> **MATERIAL PROVIDED**:

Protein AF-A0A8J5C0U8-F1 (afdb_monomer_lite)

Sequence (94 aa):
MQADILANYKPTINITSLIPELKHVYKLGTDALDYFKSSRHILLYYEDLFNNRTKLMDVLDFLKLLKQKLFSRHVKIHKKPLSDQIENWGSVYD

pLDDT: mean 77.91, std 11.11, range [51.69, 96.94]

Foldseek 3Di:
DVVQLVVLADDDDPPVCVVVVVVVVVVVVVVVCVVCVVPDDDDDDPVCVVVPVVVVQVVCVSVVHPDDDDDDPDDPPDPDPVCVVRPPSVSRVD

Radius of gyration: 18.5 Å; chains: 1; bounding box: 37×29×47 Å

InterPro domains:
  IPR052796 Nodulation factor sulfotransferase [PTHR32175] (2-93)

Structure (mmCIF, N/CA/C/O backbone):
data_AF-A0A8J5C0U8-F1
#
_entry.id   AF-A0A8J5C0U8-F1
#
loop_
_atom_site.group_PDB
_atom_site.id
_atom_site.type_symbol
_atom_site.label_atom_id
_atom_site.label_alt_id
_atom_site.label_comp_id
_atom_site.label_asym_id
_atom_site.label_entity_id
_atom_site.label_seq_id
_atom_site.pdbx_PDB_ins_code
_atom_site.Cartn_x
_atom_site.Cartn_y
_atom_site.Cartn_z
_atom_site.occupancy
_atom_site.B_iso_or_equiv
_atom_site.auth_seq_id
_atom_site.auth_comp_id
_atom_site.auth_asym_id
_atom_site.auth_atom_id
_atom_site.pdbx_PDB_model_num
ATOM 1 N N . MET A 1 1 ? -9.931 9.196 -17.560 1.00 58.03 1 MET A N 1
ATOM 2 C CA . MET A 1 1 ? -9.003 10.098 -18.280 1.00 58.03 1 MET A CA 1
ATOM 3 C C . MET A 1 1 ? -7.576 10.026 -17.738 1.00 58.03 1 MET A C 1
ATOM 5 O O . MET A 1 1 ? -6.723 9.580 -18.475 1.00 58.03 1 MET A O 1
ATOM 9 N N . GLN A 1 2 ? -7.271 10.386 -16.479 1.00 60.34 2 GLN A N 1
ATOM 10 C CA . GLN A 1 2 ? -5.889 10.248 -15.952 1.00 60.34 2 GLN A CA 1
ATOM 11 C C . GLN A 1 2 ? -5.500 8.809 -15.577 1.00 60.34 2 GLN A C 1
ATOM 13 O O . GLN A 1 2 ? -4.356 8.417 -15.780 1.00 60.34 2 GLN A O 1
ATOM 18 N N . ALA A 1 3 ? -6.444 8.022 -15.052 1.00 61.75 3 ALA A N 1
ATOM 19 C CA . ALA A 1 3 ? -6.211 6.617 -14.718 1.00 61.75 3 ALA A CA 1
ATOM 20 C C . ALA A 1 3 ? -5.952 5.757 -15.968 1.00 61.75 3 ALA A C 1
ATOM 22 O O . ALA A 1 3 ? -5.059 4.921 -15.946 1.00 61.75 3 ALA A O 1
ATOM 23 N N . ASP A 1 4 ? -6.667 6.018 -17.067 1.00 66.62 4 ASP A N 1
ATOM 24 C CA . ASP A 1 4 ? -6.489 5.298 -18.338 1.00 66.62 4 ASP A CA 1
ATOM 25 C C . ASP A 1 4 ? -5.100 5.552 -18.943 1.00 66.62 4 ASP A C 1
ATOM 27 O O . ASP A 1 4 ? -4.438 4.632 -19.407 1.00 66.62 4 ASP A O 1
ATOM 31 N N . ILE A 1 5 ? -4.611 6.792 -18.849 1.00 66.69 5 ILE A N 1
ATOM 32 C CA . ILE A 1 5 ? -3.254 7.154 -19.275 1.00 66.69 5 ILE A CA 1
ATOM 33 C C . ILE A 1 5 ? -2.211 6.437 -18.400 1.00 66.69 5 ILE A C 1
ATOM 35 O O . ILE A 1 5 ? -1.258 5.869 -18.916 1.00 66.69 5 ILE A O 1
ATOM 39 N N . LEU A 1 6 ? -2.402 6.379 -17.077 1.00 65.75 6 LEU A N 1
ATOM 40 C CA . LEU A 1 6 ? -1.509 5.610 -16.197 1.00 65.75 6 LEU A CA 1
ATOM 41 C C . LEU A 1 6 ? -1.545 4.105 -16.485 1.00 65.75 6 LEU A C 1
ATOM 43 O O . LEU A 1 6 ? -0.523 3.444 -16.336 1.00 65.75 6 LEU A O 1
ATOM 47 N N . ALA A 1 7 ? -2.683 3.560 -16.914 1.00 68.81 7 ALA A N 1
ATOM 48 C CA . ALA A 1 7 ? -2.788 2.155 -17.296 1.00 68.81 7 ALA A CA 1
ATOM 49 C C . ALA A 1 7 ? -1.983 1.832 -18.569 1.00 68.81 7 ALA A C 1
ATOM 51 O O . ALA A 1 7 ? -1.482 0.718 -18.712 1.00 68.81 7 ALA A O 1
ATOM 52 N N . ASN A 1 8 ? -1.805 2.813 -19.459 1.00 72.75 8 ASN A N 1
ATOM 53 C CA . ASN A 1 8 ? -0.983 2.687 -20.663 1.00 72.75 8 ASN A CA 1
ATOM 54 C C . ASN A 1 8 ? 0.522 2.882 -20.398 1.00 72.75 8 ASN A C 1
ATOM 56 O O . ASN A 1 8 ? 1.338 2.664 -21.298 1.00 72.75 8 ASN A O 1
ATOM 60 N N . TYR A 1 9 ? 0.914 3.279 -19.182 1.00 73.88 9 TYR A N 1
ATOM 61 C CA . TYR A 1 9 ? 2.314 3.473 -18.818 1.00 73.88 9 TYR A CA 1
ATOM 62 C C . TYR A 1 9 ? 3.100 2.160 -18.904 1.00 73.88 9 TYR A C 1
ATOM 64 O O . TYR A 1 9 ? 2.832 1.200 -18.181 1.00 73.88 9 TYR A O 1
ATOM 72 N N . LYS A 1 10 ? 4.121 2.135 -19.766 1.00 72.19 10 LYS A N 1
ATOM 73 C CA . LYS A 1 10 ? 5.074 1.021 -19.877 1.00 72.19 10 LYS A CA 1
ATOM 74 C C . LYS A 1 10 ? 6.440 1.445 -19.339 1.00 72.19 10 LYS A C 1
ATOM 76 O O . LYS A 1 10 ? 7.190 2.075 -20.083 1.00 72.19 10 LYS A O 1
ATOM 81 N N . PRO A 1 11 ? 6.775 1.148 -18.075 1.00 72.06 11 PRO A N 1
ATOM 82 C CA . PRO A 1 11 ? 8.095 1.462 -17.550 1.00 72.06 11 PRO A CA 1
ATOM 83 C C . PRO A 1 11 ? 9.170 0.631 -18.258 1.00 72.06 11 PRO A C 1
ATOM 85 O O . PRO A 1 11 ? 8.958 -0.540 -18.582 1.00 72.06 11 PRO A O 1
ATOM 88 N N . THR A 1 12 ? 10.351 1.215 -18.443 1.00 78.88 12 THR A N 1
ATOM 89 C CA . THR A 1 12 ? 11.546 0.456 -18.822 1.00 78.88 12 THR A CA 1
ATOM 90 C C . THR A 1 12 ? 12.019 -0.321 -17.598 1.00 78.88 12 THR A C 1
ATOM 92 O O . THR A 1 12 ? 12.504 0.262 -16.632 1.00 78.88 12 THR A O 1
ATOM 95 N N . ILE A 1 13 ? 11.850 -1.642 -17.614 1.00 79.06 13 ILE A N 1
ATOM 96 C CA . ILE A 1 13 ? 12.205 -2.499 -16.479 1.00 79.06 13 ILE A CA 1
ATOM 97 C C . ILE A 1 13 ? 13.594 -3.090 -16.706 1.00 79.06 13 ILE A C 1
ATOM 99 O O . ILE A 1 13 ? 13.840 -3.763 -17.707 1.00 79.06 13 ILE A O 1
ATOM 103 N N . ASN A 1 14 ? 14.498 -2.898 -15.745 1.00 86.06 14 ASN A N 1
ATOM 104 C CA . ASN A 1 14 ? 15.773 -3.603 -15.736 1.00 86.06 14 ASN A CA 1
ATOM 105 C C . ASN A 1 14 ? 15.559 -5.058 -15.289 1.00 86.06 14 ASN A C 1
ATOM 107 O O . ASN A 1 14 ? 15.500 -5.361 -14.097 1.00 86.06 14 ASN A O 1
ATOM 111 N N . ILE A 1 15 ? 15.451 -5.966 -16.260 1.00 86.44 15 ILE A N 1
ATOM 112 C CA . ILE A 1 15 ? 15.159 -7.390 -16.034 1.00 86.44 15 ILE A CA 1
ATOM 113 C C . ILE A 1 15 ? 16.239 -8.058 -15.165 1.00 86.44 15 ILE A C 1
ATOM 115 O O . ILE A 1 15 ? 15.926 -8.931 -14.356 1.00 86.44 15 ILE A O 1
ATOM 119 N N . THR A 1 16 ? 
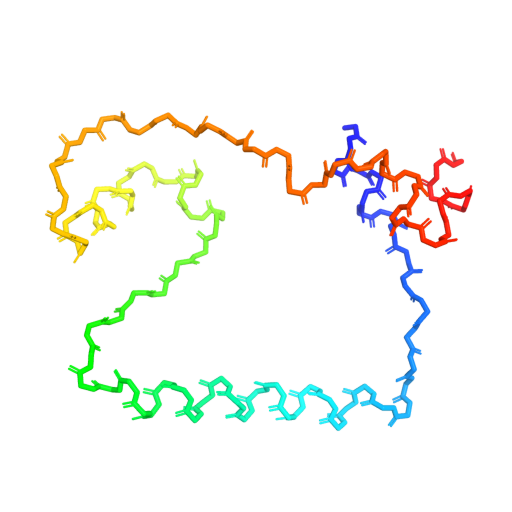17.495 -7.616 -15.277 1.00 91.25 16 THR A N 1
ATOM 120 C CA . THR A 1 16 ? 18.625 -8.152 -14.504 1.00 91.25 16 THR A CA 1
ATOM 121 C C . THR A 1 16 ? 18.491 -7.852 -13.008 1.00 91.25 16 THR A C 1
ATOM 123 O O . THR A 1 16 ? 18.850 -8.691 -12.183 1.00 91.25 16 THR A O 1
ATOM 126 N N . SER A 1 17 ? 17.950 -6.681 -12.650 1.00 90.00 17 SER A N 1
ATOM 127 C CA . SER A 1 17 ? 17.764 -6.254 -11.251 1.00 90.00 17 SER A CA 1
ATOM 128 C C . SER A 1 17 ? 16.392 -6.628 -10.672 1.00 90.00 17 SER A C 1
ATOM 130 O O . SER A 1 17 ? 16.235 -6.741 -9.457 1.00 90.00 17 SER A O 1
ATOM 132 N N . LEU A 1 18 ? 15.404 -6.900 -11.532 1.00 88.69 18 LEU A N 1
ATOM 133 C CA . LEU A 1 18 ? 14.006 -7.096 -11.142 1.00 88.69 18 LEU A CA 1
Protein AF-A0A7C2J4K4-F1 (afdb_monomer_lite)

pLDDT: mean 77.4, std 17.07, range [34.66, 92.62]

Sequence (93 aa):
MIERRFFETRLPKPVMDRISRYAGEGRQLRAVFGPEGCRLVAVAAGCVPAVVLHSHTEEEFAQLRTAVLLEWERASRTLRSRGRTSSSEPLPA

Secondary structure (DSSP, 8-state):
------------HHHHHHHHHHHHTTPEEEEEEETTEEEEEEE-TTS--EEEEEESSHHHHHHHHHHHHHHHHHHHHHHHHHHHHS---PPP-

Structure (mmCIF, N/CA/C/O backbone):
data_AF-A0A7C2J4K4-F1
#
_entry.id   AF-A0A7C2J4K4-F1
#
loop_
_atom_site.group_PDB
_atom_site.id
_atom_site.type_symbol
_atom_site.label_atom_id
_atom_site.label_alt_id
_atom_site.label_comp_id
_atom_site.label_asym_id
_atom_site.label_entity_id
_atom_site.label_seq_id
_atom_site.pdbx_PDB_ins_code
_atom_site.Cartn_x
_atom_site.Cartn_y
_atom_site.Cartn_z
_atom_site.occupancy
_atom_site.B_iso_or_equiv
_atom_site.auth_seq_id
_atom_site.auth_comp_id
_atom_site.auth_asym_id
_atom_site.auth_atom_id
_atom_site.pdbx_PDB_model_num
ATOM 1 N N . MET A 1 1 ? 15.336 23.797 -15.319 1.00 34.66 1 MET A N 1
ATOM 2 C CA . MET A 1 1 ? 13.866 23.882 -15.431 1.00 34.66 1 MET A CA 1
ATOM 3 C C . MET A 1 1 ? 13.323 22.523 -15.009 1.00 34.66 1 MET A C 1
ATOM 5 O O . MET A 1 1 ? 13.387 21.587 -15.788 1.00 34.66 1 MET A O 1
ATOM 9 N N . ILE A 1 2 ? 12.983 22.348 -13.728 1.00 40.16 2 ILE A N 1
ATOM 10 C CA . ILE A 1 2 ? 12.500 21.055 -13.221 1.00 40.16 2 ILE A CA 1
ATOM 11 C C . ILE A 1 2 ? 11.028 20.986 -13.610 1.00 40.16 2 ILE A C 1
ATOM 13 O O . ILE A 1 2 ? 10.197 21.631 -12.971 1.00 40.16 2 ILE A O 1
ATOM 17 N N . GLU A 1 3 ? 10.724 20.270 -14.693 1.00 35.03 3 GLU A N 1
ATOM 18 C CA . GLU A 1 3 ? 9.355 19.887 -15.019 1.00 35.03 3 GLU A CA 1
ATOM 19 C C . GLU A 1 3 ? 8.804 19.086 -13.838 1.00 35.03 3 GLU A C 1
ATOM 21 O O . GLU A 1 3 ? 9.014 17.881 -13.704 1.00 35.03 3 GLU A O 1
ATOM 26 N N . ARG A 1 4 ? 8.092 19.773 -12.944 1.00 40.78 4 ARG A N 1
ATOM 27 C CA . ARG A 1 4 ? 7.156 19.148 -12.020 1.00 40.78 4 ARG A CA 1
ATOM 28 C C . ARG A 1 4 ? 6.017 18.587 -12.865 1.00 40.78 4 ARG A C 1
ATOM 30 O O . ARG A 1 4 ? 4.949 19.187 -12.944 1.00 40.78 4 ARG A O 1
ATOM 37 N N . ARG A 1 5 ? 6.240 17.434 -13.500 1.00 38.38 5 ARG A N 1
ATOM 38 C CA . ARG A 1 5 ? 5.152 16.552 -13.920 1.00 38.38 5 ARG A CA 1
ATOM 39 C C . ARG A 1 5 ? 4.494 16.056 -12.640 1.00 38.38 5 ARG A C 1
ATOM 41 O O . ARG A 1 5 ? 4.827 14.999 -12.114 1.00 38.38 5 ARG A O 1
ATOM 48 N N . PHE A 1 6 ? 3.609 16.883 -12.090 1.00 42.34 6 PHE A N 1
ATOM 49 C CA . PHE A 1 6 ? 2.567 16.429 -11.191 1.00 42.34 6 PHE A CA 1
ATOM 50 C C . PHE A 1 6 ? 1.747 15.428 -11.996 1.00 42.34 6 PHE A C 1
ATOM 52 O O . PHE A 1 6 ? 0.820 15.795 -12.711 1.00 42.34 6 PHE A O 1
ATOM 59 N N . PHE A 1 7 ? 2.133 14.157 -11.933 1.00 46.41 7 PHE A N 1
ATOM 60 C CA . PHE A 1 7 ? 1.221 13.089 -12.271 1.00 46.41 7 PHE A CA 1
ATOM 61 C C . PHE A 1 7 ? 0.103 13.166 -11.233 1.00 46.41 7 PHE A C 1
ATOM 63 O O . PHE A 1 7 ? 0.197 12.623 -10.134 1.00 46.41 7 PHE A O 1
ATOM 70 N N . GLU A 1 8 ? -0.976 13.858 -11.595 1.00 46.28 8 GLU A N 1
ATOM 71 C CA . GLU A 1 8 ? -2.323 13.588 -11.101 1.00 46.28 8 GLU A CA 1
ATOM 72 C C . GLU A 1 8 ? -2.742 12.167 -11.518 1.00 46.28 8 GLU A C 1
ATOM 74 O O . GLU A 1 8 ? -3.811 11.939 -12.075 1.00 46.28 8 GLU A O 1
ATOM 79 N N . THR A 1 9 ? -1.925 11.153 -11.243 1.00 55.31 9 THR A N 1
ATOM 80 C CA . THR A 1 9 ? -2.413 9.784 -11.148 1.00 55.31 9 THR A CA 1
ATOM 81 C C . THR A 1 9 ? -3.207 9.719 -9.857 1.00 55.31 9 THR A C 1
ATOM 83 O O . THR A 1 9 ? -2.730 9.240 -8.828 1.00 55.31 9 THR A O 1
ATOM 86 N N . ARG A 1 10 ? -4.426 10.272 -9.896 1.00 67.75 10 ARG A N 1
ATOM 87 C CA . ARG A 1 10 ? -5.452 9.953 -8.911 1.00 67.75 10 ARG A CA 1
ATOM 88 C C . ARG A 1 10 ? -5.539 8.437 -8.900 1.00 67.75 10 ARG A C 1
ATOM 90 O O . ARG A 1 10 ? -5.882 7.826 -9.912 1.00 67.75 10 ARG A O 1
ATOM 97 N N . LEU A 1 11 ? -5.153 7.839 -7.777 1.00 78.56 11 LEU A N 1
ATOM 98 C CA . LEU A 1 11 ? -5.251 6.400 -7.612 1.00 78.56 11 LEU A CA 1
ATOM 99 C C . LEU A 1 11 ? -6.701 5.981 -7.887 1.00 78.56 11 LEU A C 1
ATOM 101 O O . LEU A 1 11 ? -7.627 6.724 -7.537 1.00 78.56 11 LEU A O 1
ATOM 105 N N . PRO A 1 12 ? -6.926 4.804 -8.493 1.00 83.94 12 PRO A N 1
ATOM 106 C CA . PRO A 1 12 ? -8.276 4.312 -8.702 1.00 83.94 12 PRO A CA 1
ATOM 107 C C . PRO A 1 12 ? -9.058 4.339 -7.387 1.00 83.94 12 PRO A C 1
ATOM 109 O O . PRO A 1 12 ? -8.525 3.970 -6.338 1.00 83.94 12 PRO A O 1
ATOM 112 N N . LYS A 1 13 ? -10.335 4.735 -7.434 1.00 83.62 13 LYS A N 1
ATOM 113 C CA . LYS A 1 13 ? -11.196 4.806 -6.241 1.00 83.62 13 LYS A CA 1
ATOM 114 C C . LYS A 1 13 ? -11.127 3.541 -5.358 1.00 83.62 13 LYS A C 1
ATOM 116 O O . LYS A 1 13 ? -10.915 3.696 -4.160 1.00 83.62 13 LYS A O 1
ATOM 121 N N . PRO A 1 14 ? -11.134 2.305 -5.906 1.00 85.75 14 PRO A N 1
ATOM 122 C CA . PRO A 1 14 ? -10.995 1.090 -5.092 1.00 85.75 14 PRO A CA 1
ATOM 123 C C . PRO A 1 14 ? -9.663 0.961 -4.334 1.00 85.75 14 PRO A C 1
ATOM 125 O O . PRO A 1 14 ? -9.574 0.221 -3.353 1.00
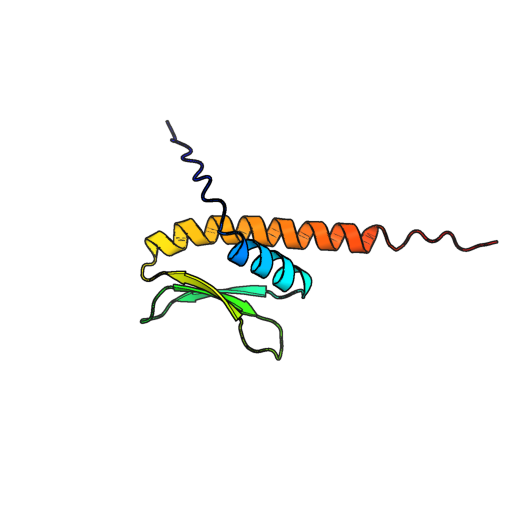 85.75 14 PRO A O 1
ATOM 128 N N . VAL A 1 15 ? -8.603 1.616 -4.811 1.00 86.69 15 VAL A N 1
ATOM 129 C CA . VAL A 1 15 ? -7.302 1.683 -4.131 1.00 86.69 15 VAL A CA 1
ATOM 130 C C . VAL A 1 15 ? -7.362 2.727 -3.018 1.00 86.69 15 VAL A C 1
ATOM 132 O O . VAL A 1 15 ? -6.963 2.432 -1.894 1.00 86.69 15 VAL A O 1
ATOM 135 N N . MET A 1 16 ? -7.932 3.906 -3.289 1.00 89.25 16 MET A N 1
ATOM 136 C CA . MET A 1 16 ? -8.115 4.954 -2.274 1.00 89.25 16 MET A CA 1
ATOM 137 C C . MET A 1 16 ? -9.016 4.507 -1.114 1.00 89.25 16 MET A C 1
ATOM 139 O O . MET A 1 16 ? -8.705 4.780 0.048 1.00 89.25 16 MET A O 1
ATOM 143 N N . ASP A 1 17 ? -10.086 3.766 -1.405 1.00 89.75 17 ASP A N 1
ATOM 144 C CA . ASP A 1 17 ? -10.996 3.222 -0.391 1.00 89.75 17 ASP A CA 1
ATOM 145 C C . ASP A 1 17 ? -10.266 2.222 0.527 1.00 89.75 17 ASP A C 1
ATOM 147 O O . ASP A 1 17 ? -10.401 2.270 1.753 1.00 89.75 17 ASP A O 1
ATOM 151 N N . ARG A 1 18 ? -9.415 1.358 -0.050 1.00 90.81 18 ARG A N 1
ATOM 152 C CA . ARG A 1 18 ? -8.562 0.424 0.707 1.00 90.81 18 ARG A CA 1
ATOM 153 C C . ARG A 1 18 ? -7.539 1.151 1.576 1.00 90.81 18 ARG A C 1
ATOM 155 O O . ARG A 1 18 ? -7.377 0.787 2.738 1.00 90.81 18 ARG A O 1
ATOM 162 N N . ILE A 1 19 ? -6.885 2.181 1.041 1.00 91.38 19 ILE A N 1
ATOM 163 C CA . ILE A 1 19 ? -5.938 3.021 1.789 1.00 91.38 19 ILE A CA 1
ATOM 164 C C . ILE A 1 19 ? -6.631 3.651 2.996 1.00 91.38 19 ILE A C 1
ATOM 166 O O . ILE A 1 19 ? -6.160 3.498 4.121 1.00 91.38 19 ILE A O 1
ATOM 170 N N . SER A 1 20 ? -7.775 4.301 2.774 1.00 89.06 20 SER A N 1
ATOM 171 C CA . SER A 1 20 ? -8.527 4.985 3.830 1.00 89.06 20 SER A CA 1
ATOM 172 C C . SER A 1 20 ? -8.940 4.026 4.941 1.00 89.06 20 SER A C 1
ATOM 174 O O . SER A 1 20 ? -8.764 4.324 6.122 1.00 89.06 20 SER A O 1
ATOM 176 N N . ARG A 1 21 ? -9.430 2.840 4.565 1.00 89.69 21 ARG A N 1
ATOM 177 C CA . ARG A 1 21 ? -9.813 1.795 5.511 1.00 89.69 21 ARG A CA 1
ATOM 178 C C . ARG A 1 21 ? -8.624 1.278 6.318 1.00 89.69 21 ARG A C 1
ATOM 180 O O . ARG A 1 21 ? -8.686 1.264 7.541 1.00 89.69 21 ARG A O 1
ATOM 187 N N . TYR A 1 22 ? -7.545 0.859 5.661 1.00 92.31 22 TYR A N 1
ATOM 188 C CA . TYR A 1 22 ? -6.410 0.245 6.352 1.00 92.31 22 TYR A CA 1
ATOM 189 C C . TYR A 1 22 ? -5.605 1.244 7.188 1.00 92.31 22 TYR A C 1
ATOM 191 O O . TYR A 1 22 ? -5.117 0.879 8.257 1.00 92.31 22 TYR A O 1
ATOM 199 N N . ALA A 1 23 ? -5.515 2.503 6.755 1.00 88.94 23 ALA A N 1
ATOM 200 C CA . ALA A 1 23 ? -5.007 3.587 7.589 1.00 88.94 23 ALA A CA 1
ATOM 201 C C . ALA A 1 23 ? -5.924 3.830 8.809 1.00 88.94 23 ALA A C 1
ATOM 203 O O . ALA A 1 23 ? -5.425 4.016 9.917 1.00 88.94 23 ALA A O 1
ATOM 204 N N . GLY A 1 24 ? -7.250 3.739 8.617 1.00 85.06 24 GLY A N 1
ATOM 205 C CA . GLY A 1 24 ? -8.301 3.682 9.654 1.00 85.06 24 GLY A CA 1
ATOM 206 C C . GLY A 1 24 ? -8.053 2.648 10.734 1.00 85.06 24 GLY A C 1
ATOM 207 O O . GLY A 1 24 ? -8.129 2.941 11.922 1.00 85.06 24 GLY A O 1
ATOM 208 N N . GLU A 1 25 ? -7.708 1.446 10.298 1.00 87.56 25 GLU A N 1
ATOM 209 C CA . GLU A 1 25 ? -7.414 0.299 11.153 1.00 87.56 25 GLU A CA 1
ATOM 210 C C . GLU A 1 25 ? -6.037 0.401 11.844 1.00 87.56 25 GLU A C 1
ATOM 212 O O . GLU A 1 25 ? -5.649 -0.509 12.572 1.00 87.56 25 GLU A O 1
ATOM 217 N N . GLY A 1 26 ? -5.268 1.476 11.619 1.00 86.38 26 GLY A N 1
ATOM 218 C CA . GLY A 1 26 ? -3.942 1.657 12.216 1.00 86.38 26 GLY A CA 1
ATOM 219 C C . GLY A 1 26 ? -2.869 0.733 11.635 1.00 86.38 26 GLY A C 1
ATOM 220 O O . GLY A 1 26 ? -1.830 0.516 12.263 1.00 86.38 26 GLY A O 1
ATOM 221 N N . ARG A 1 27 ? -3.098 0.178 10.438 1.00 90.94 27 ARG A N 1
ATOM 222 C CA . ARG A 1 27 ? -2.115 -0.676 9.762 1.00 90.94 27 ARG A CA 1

> **ASSIGNMENT**: Would you copy, word for word, only the lines above from the one containing "ATOM 82 C CA" through the one containing "ATOM 127 C CA", both included, and please leave out the pictures?

> **TASK RESULT**:
ATOM 82 C CA . PRO A 1 11 ? 8.095 1.462 -17.550 1.00 72.06 11 PRO A CA 1
ATOM 83 C C . PRO A 1 11 ? 9.170 0.631 -18.258 1.00 72.06 11 PRO A C 1
ATOM 85 O O . PRO A 1 11 ? 8.958 -0.540 -18.582 1.00 72.06 11 PRO A O 1
ATOM 88 N N . THR A 1 12 ? 10.351 1.215 -18.443 1.00 78.88 12 THR A N 1
ATOM 89 C CA . THR A 1 12 ? 11.546 0.456 -18.822 1.00 78.88 12 THR A CA 1
ATOM 90 C C . THR A 1 12 ? 12.019 -0.321 -17.598 1.00 78.88 12 THR A C 1
ATOM 92 O O . THR A 1 12 ? 12.504 0.262 -16.632 1.00 78.88 12 THR A O 1
ATOM 95 N N . ILE A 1 13 ? 11.850 -1.642 -17.614 1.00 79.06 13 ILE A N 1
ATOM 96 C CA . ILE A 1 13 ? 12.205 -2.499 -16.479 1.00 79.06 13 ILE A CA 1
ATOM 97 C C . ILE A 1 13 ? 13.594 -3.090 -16.706 1.00 79.06 13 ILE A C 1
ATOM 99 O O . ILE A 1 13 ? 13.840 -3.763 -17.707 1.00 79.06 13 ILE A O 1
ATOM 103 N N . ASN A 1 14 ? 14.498 -2.898 -15.745 1.00 86.06 14 ASN A N 1
ATOM 104 C CA . ASN A 1 14 ? 15.773 -3.603 -15.736 1.00 86.06 14 ASN A CA 1
ATOM 105 C C . ASN A 1 14 ? 15.559 -5.058 -15.289 1.00 86.06 14 ASN A C 1
ATOM 107 O O . ASN A 1 14 ? 15.500 -5.361 -14.097 1.00 86.06 14 ASN A O 1
ATOM 111 N N . ILE A 1 15 ? 15.451 -5.966 -16.260 1.00 86.44 15 ILE A N 1
ATOM 112 C CA . ILE A 1 15 ? 15.159 -7.390 -16.034 1.00 86.44 15 ILE A CA 1
ATOM 113 C C . ILE A 1 15 ? 16.239 -8.058 -15.165 1.00 86.44 15 ILE A C 1
ATOM 115 O O . ILE A 1 15 ? 15.926 -8.931 -14.356 1.00 86.44 15 ILE A O 1
ATOM 119 N N . THR A 1 16 ? 
17.495 -7.616 -15.277 1.00 91.25 16 THR A N 1
ATOM 120 C CA . THR A 1 16 ? 18.625 -8.152 -14.504 1.00 91.25 16 THR A CA 1
ATOM 121 C C . THR A 1 16 ? 18.491 -7.852 -13.008 1.00 91.25 16 THR A C 1
ATOM 123 O O . THR A 1 16 ? 18.850 -8.691 -12.183 1.00 91.25 16 THR A O 1
ATOM 126 N N . SER A 1 17 ? 17.950 -6.681 -12.650 1.00 90.00 17 SER A N 1
ATOM 127 C CA . SER A 1 17 ? 17.764 -6.254 -11.251 1.00 90.00 17 SER A CA 1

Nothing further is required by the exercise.